[Task description]: Exactly and only the lines from the first entry through the line with "ATOM 10 C CA" should be copied, both ends included, with no pictures.

[Excerpted data]:
━━━━━━━━━━━━━━━━━━━━

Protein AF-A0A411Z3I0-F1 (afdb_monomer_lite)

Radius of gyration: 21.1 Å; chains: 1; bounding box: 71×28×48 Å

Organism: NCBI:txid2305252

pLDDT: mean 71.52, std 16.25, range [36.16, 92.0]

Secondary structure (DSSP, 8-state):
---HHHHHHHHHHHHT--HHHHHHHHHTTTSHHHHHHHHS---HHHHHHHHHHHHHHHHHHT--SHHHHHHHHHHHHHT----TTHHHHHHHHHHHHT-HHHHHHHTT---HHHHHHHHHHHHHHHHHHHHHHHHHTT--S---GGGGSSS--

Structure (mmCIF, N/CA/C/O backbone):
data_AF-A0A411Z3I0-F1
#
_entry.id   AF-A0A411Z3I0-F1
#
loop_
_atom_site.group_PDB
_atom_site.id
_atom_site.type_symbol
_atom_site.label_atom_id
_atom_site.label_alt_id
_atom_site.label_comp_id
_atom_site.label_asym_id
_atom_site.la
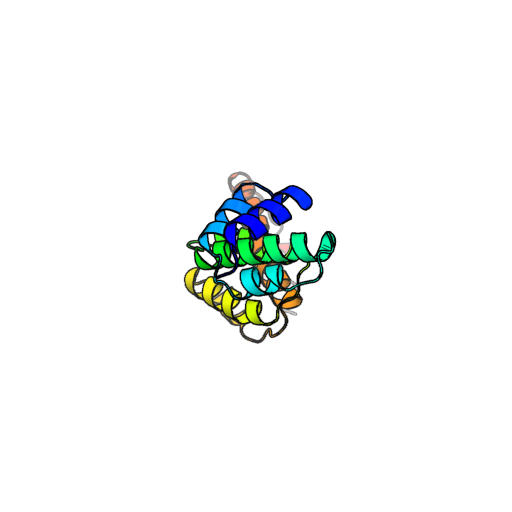bel_entity_id
_atom_site.label_seq_id
_atom_site.pdbx_PDB_ins_code
_atom_site.Cartn_x
_atom_site.Cartn_y
_atom_site.Cartn_z
_atom_site.occupancy
_atom_site.B_iso_or_equiv
_atom_site.auth_seq_id
_atom_site.auth_comp_id
_atom_site.auth_asym_id
_atom_site.auth_atom_id
_atom_site.pdbx_PDB_model_num
ATOM 1 N N . MET A 1 1 ? 29.089 4.921 -11.279 1.00 45.00 1 MET A N 1
ATOM 2 C CA . MET A 1 1 ? 27.776 4.414 -10.834 1.00 45.00 1 MET A CA 1
ATOM 3 C C . MET A 1 1 ? 26.971 4.161 -12.094 1.00 45.00 1 MET A C 1
ATOM 5 O O . MET A 1 1 ? 27.111 4.983 -12.994 1.00 45.00 1 MET A O 1
ATOM 9 N N . PRO A 1 2 ? 26.275 3.022 -12.236 1.00 53.59 2 PRO A N 1
ATOM 10 C CA . PRO A 1 2 ? 25.372 2.823 -13.368 1.00 53.59 2 PRO A CA 1
ATOM 11 C C . PRO A 1 2 ? 24.304 3.926 -13.359 1.00 53.59 2 PRO A C 1
ATOM 13 O O . PRO A 1 2 ? 23.893 4.369 -12.287 1.00 53.59 2 PRO A O 1
ATOM 16 N N . ASP A 1 3 ? 23.930 4.407 -14.540 1.00 67.19 3 ASP A N 1
ATOM 17 C CA . ASP A 1 3 ? 23.004 5.527 -14.716 1.00 67.19 3 ASP A CA 1
ATOM 18 C C . ASP A 1 3 ? 21.562 5.027 -14.513 1.00 67.19 3 ASP A C 1
ATOM 20 O O . ASP A 1 3 ? 20.869 4.623 -15.446 1.00 67.19 3 ASP A O 1
ATOM 24 N N . TYR A 1 4 ? 21.146 4.915 -13.248 1.00 68.38 4 TYR A N 1
ATOM 25 C CA . TYR A 1 4 ? 19.858 4.326 -12.867 1.00 68.38 4 TYR A CA 1
ATOM 26 C C . TYR A 1 4 ? 18.671 5.061 -13.484 1.00 68.38 4 TYR A C 1
ATOM 28 O O . TYR A 1 4 ? 17.709 4.423 -13.903 1.00 68.38 4 TYR A O 1
ATOM 36 N N . LYS A 1 5 ? 18.779 6.380 -13.626 1.00 68.19 5 LYS A N 1
ATOM 37 C CA . LYS A 1 5 ? 17.765 7.218 -14.255 1.00 68.19 5 LYS A CA 1
ATOM 38 C C . LYS A 1 5 ? 17.513 6.846 -15.717 1.00 68.19 5 LYS A C 1
ATOM 40 O O . LYS A 1 5 ? 16.363 6.659 -16.106 1.00 68.19 5 LYS A O 1
ATOM 45 N N . GLU A 1 6 ? 18.575 6.676 -16.503 1.00 71.56 6 GLU A N 1
ATOM 46 C CA . GLU A 1 6 ? 18.467 6.283 -17.915 1.00 71.56 6 GLU A CA 1
ATOM 47 C C . GLU A 1 6 ? 17.850 4.878 -18.054 1.00 71.56 6 GLU A C 1
ATOM 49 O O . GLU A 1 6 ? 17.037 4.632 -18.949 1.00 71.56 6 GLU A O 1
ATOM 54 N N . ASN A 1 7 ? 18.148 3.973 -17.116 1.00 73.44 7 ASN A N 1
ATOM 55 C CA . ASN A 1 7 ? 17.554 2.635 -17.076 1.00 73.44 7 ASN A CA 1
ATOM 56 C C . ASN A 1 7 ? 16.066 2.651 -16.681 1.00 73.44 7 ASN A C 1
ATOM 58 O O . ASN A 1 7 ? 15.277 1.958 -17.322 1.00 73.44 7 ASN A O 1
ATOM 62 N N . ILE A 1 8 ? 15.665 3.445 -15.680 1.00 71.75 8 ILE A N 1
ATOM 63 C CA . ILE A 1 8 ? 14.257 3.591 -15.263 1.00 71.75 8 ILE A CA 1
ATOM 64 C C . ILE A 1 8 ? 13.424 4.175 -16.409 1.00 71.75 8 ILE A C 1
ATOM 66 O O . ILE A 1 8 ? 12.388 3.615 -16.754 1.00 71.75 8 ILE A O 1
ATOM 70 N N . GLU A 1 9 ? 13.895 5.249 -17.051 1.00 75.56 9 GLU A N 1
ATOM 71 C CA . GLU A 1 9 ? 13.206 5.864 -18.194 1.00 75.56 9 GLU A CA 1
ATOM 72 C C . GLU A 1 9 ? 13.103 4.892 -19.383 1.00 75.56 9 GLU A C 1
ATOM 74 O O . GLU A 1 9 ? 12.062 4.809 -20.040 1.00 75.56 9 GLU A O 1
ATOM 79 N N . THR A 1 10 ? 14.155 4.112 -19.650 1.00 76.12 10 THR A N 1
ATOM 80 C CA . THR A 1 10 ? 14.155 3.105 -20.723 1.00 76.12 10 THR A CA 1
ATOM 81 C C . THR A 1 10 ? 13.145 1.992 -20.454 1.00 76.12 10 THR A C 1
ATOM 83 O O . THR A 1 10 ? 12.379 1.623 -21.349 1.00 76.12 10 THR A O 1
ATOM 86 N N . LEU A 1 11 ? 13.104 1.464 -19.230 1.00 70.75 11 LEU A N 1
ATOM 87 C CA . LEU A 1 11 ? 12.180 0.394 -18.857 1.00 70.75 11 LEU A CA 1
ATOM 88 C C . LEU A 1 11 ? 10.736 0.907 -18.816 1.00 70.75 11 LEU A C 1
ATOM 90 O O . LEU A 1 11 ? 9.855 0.280 -19.397 1.00 70.75 11 LEU A O 1
ATOM 94 N N . ALA A 1 12 ? 10.496 2.096 -18.262 1.00 73.19 12 ALA A N 1
ATOM 95 C CA . ALA A 1 12 ? 9.173 2.712 -18.237 1.00 73.19 12 ALA A CA 1
ATOM 96 C C . ALA A 1 12 ? 8.594 2.935 -19.642 1.00 73.19 12 ALA A C 1
ATOM 98 O O . ALA A 1 12 ? 7.433 2.609 -19.888 1.00 73.19 12 ALA A O 1
ATOM 99 N N . ASN A 1 13 ? 9.415 3.405 -20.588 1.00 74.06 13 ASN A N 1
ATOM 100 C CA . ASN A 1 13 ? 9.012 3.535 -21.991 1.00 74.06 13 ASN A CA 1
ATOM 101 C C . ASN A 1 13 ? 8.770 2.174 -22.660 1.00 74.06 13 ASN A C 1
ATOM 103 O O . ASN A 1 13 ? 7.863 2.042 -23.478 1.00 74.06 13 ASN A O 1
ATOM 107 N N . THR A 1 14 ? 9.567 1.159 -22.317 1.00 72.06 14 THR A N 1
ATOM 108 C CA . THR A 1 14 ? 9.427 -0.204 -22.859 1.00 72.06 14 THR A CA 1
ATOM 109 C C . THR A 1 14 ? 8.131 -0.870 -22.390 1.00 72.06 14 THR A C 1
ATOM 111 O O . THR A 1 14 ? 7.505 -1.602 -23.155 1.00 72.06 14 THR A O 1
ATOM 114 N N . PHE A 1 15 ? 7.713 -0.591 -21.154 1.00 69.19 15 PHE A N 1
ATOM 115 C CA . PHE A 1 15 ? 6.555 -1.210 -20.507 1.00 69.19 15 PHE A CA 1
ATOM 116 C C . PHE A 1 15 ? 5.308 -0.320 -20.464 1.00 69.19 15 PHE A C 1
ATOM 118 O O . PHE A 1 15 ? 4.283 -0.738 -19.940 1.00 69.19 15 PHE A O 1
ATOM 125 N N . ASN A 1 16 ? 5.363 0.872 -21.067 1.00 71.25 16 ASN A N 1
ATOM 126 C CA . ASN A 1 16 ? 4.255 1.829 -21.107 1.00 71.25 16 ASN A CA 1
ATOM 127 C C . ASN A 1 16 ? 3.716 2.188 -19.704 1.00 71.25 16 ASN A C 1
ATOM 129 O O . ASN A 1 16 ? 2.506 2.290 -19.502 1.00 71.25 16 ASN A O 1
ATOM 133 N N . ILE A 1 17 ? 4.634 2.380 -18.751 1.00 70.50 17 ILE A N 1
ATOM 134 C CA . ILE A 1 17 ? 4.339 2.847 -17.389 1.00 70.50 17 ILE A CA 1
ATOM 135 C C . ILE A 1 17 ? 3.696 4.238 -17.461 1.00 70.50 17 ILE A C 1
ATOM 137 O O . ILE A 1 17 ? 4.116 5.087 -18.257 1.00 70.50 17 ILE A O 1
ATOM 141 N N . ALA A 1 18 ? 2.678 4.488 -16.633 1.00 73.31 18 ALA A N 1
ATOM 142 C CA . ALA A 1 18 ? 2.037 5.794 -16.591 1.00 73.31 18 ALA A CA 1
ATOM 143 C C . ALA A 1 18 ? 3.029 6.877 -16.141 1.00 73.31 18 ALA A C 1
ATOM 145 O O . ALA A 1 18 ? 3.935 6.647 -15.341 1.00 73.31 18 ALA A O 1
ATOM 146 N N . LYS A 1 19 ? 2.854 8.097 -16.658 1.00 73.44 19 LYS A N 1
ATOM 147 C CA . LYS A 1 19 ? 3.780 9.204 -16.386 1.00 73.44 19 LYS A CA 1
ATOM 148 C C . LYS A 1 19 ? 3.922 9.505 -14.888 1.00 73.44 19 LYS A C 1
ATOM 150 O O . LYS A 1 19 ? 5.029 9.792 -14.443 1.00 73.44 19 LYS A O 1
ATOM 155 N N . ASP A 1 20 ? 2.828 9.419 -14.142 1.00 68.25 20 ASP A N 1
ATOM 156 C CA . ASP A 1 20 ? 2.821 9.696 -12.704 1.00 68.25 20 ASP A CA 1
ATOM 157 C C . ASP A 1 20 ? 3.647 8.654 -11.927 1.00 68.25 20 ASP A C 1
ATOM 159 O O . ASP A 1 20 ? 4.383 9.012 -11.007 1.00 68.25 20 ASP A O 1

━━━━━━━━━━━━━━━━━━━━

[Answer for the task]:
Protein AF-A0A411Z3I0-F1 (afdb_monomer_lite)

Radius of gyration: 21.1 Å; chains: 1; bounding box: 71×28×48 Å

Organism: NCBI:txid2305252

pLDDT: mean 71.52, std 16.25, range [36.16, 92.0]

Secondary structure (DSSP, 8-state):
---HHHHHHHHHHHHT--HHHHHHHHHTTTSHHHHHHHHS---HHHHHHHHHHHHHHHHHHT--SHHHHHHHHHHHHHT----TTHHHHHHHHHHHHT-HHHHHHHTT---HHHHHHHHHHHHHHHHHHHHHHHHHTT--S---GGGGSSS--

Structure (mmCIF, N/CA/C/O backbone):
data_AF-A0A411Z3I0-F1
#
_entry.id   AF-A0A411Z3I0-F1
#
loop_
_atom_site.group_PDB
_atom_site.id
_atom_site.type_symbol
_atom_site.label_atom_id
_atom_site.label_alt_id
_atom_site.label_comp_id
_atom_site.label_asym_id
_atom_site.la
bel_entity_id
_atom_site.label_seq_id
_atom_site.pdbx_PDB_ins_code
_atom_site.Cartn_x
_atom_site.Cartn_y
_atom_site.Cartn_z
_atom_site.occupancy
_atom_site.B_iso_or_equiv
_atom_site.auth_seq_id
_atom_site.auth_comp_id
_atom_site.auth_asym_id
_atom_site.auth_atom_id
_atom_site.pdbx_PDB_model_num
ATOM 1 N N . MET A 1 1 ? 29.089 4.921 -11.279 1.00 45.00 1 MET A N 1
ATOM 2 C CA . MET A 1 1 ? 27.776 4.414 -10.834 1.00 45.00 1 MET A CA 1
ATOM 3 C C . MET A 1 1 ? 26.971 4.161 -12.094 1.00 45.00 1 MET A C 1
ATOM 5 O O . MET A 1 1 ? 27.111 4.983 -12.994 1.00 45.00 1 MET A O 1
ATOM 9 N N . PRO A 1 2 ? 26.275 3.022 -12.236 1.00 53.59 2 PRO A N 1
ATOM 10 C CA . PRO A 1 2 ? 25.372 2.823 -13.368 1.00 53.59 2 PRO A CA 1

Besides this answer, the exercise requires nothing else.